Only the lines from the one containing "ATOM 67 C CA" to the end of the data are wanted; print them exactly as they appear.

*** Opening of Material shown ***

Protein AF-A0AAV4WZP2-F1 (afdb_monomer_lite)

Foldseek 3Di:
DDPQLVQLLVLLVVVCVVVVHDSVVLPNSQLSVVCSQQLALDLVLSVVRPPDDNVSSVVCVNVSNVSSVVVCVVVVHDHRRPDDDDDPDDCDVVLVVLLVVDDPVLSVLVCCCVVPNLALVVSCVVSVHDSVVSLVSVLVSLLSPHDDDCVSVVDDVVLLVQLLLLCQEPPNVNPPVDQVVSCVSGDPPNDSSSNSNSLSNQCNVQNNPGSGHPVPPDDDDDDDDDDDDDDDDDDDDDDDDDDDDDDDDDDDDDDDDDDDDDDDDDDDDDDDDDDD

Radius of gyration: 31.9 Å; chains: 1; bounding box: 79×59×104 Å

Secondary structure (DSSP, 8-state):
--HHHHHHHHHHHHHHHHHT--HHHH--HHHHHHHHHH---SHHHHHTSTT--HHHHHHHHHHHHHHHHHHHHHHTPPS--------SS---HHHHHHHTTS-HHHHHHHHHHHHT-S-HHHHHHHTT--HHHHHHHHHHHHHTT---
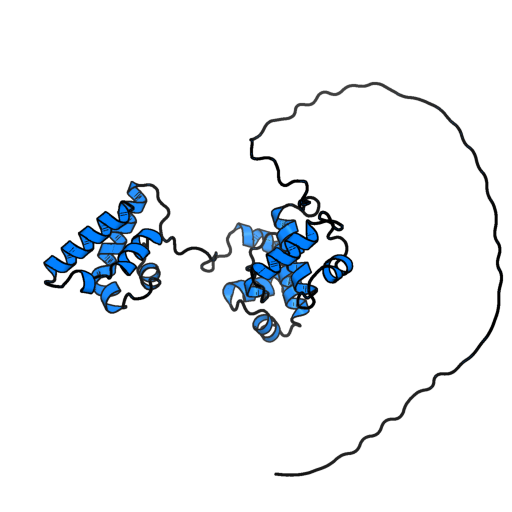-GGGGT--HHHHHHHHHHHHSTTTTT--S-HHHHHHHS-TT--HHHHHHHHHHHHHHH-TT----GGG------------------------------------------------------------

Sequence (276 aa):
MGDLYKKVMKLRNSIADNDGLAPYMVFSNKNLLDIATHRPVSIESLSQIEGIPSARISKFGKSIITLVKDFCKEHGLKDDVFSTAETSPQIQEADASLMEKLNSSIQATYLLSKNGTQDLNAVASARSLSINTVVNHMIEAIKIGLPASLSCFGMSQEIFDVISKVIQSPPLNGDVSRLTPIKQLCPEYIEFNHIKVVIAMLSQKYGVNEIPSESNKHSPEHQSSATRPDTSAIETSPSIISKENNSNKRKESSYFSQSKDAPAMKKLKSSKLFNL

Organism: NCBI:txid1538125

InterPro domains:
  IPR002121 HRDC domain [PF00570] (3-67)
  IPR002121 HRDC domain [PS50967] (1-78)
  IPR002121 HRDC domain [SM00341] (1-78)
  IPR010997 HRDC-like superfamily [SSF47819] (4-80)
  IPR029491 Helicase Helix-turn-helix domain [PF14493] (106-199)
  IPR044876 HRDC domain superfamily [G3DSA:1.10.150.80] (2-82)

pLDDT: mean 74.05, std 23.67, range [27.05, 96.94]

Structure (mmCIF, N/CA/C/O backbone):
data_AF-A0AAV4WZP2-F1
#
_entry.id   AF-A0AAV4WZP2-F1
#
loop_
_atom_site.group_PDB
_atom_site.id
_atom_site.type_symbol
_atom_site.label_atom_id
_atom_site.label_alt_id
_atom_site.label_comp_id
_atom_site.label_asym_id
_atom_site.label_entity_id
_atom_site.label_seq_id
_atom_site.pdbx_PDB_ins_code
_atom_site.Cartn_x
_atom_site.Cartn_y
_atom_site.Cartn_z
_atom_site.occupancy
_atom_site.B_iso_or_equiv
_atom_site.auth_seq_id
_atom_site.auth_comp_id
_atom_site.auth_asym_id
_atom_site.auth_atom_id
_atom_site.pdbx_PDB_model_num
ATOM 1 N N . MET A 1 1 ? -16.836 -4.167 -28.697 1.00 50.22 1 MET A N 1
ATOM 2 C CA . MET A 1 1 ? -15.424 -3.823 -28.994 1.00 50.22 1 MET A CA 1
ATOM 3 C C . MET A 1 1 ? -15.318 -2.314 -29.171 1.00 50.22 1 MET A C 1
ATOM 5 O O . MET A 1 1 ? -16.002 -1.788 -30.043 1.00 50.22 1 MET A O 1
ATOM 9 N N . GLY A 1 2 ? -14.557 -1.632 -28.307 1.00 76.62 2 GLY A N 1
ATOM 10 C CA . GLY A 1 2 ? -14.524 -0.162 -28.207 1.00 76.62 2 GLY A CA 1
ATOM 11 C C . GLY A 1 2 ? -13.910 0.551 -29.420 1.00 76.62 2 GLY A C 1
ATOM 12 O O . GLY A 1 2 ? -13.137 -0.037 -30.175 1.00 76.62 2 GLY A O 1
ATOM 13 N N . ASP A 1 3 ? -14.252 1.825 -29.613 1.00 85.69 3 ASP A N 1
ATOM 14 C CA . ASP A 1 3 ? -13.881 2.581 -30.819 1.00 85.69 3 ASP A CA 1
ATOM 15 C C . ASP A 1 3 ? -12.388 2.928 -30.904 1.00 85.69 3 ASP A C 1
ATOM 17 O O . ASP A 1 3 ? -11.824 2.925 -32.002 1.00 85.69 3 ASP A O 1
ATOM 21 N N . LEU A 1 4 ? -11.708 3.093 -29.762 1.00 86.31 4 LEU A N 1
ATOM 22 C CA . LEU A 1 4 ? -10.252 3.259 -29.718 1.00 86.31 4 LEU A CA 1
ATOM 23 C C . LEU A 1 4 ? -9.526 2.035 -30.289 1.00 86.31 4 LEU A C 1
ATOM 25 O O . LEU A 1 4 ? -8.651 2.182 -31.135 1.00 86.31 4 LEU A O 1
ATOM 29 N N . TYR A 1 5 ? -9.936 0.821 -29.907 1.00 89.56 5 TYR A N 1
ATOM 30 C CA . TYR A 1 5 ? -9.338 -0.421 -30.411 1.00 89.56 5 TYR A CA 1
ATOM 31 C C . TYR A 1 5 ? -9.370 -0.488 -31.943 1.00 89.56 5 TYR A C 1
ATOM 33 O O . TYR A 1 5 ? -8.372 -0.826 -32.577 1.00 89.56 5 TYR A O 1
ATOM 41 N N . LYS A 1 6 ? -10.494 -0.091 -32.556 1.00 89.88 6 LYS A N 1
ATOM 42 C CA . LYS A 1 6 ? -10.635 -0.046 -34.019 1.00 89.88 6 LYS A CA 1
ATOM 43 C C . LYS A 1 6 ? -9.667 0.961 -34.646 1.00 89.88 6 LYS A C 1
ATOM 45 O O . LYS A 1 6 ? -9.056 0.648 -35.668 1.00 89.88 6 LYS A O 1
ATOM 50 N N . LYS A 1 7 ? -9.509 2.152 -34.052 1.00 90.00 7 LYS A N 1
ATOM 51 C CA . LYS A 1 7 ? -8.556 3.171 -34.531 1.00 90.00 7 LYS A CA 1
ATOM 52 C C . LYS A 1 7 ? -7.106 2.670 -34.415 1.00 90.00 7 LYS A C 1
ATOM 54 O O . LYS A 1 7 ? -6.366 2.750 -35.393 1.00 90.00 7 LYS A O 1
ATOM 59 N N . VAL A 1 8 ? -6.718 2.079 -33.281 1.00 89.94 8 VAL A N 1
ATOM 60 C CA . VAL A 1 8 ? -5.356 1.542 -33.069 1.00 89.94 8 VAL A CA 1
ATOM 61 C C . VAL A 1 8 ? -5.075 0.367 -34.018 1.00 89.94 8 VAL A C 1
ATOM 63 O O . VAL A 1 8 ? -4.001 0.290 -34.611 1.00 89.94 8 VAL A O 1
ATOM 66 N N . MET A 1 9 ? -6.054 -0.513 -34.245 1.00 90.94 9 MET A N 1
ATOM 67 C CA . MET A 1 9 ? -5.939 -1.618 -35.203 1.00 90.94 9 MET A CA 1
ATOM 68 C C . MET A 1 9 ? -5.729 -1.123 -36.641 1.00 90.94 9 MET A C 1
ATOM 70 O O . MET A 1 9 ? -4.874 -1.656 -37.349 1.00 90.94 9 MET A O 1
ATOM 74 N N . LYS A 1 10 ? -6.469 -0.089 -37.067 1.00 91.75 10 LYS A N 1
ATOM 75 C CA . LYS A 1 10 ? -6.276 0.544 -38.382 1.00 91.75 10 LYS A CA 1
ATOM 76 C C . LYS A 1 10 ? -4.876 1.140 -38.519 1.00 91.75 10 LYS A C 1
ATOM 78 O O . LYS A 1 10 ? -4.220 0.903 -39.528 1.00 91.75 10 LYS A O 1
ATOM 83 N N . LEU A 1 11 ? -4.404 1.853 -37.495 1.00 91.19 11 LEU A N 1
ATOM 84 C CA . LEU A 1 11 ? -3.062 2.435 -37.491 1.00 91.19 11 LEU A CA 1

*** Close of Material shown ***

Exercise response:
ATOM 67 C CA . MET A 1 9 ? -5.939 -1.618 -35.203 1.00 90.94 9 MET A CA 1
ATOM 68 C C . MET A 1 9 ? -5.729 -1.123 -36.641 1.00 90.94 9 MET A C 1
ATOM 70 O O . MET A 1 9 ? -4.874 -1.656 -37.349 1.00 90.94 9 MET A O 1
ATOM 74 N N . LYS A 1 10 ? -6.469 -0.089 -37.067 1.00 91.75 10 LYS A N 1
ATOM 75 C CA . LYS A 1 10 ? -6.276 0.544 -38.382 1.00 91.75 10 LYS A CA 1
ATOM 76 C C . LYS A 1 10 ? -4.876 1.140 -38.519 1.00 91.75 10 LYS A C 1
ATOM 78 O O . LYS A 1 10 ? -4.220 0.903 -39.528 1.00 91.75 10 LYS A O 1
ATOM 83 N N . LEU A 1 11 ? -4.404 1.853 -37.495 1.00 91.19 11 LEU A N 1
ATOM 84 C CA . LEU A 1 11 ? -3.062 2.435 -37.491 1.00 91.19 11 LEU A CA 1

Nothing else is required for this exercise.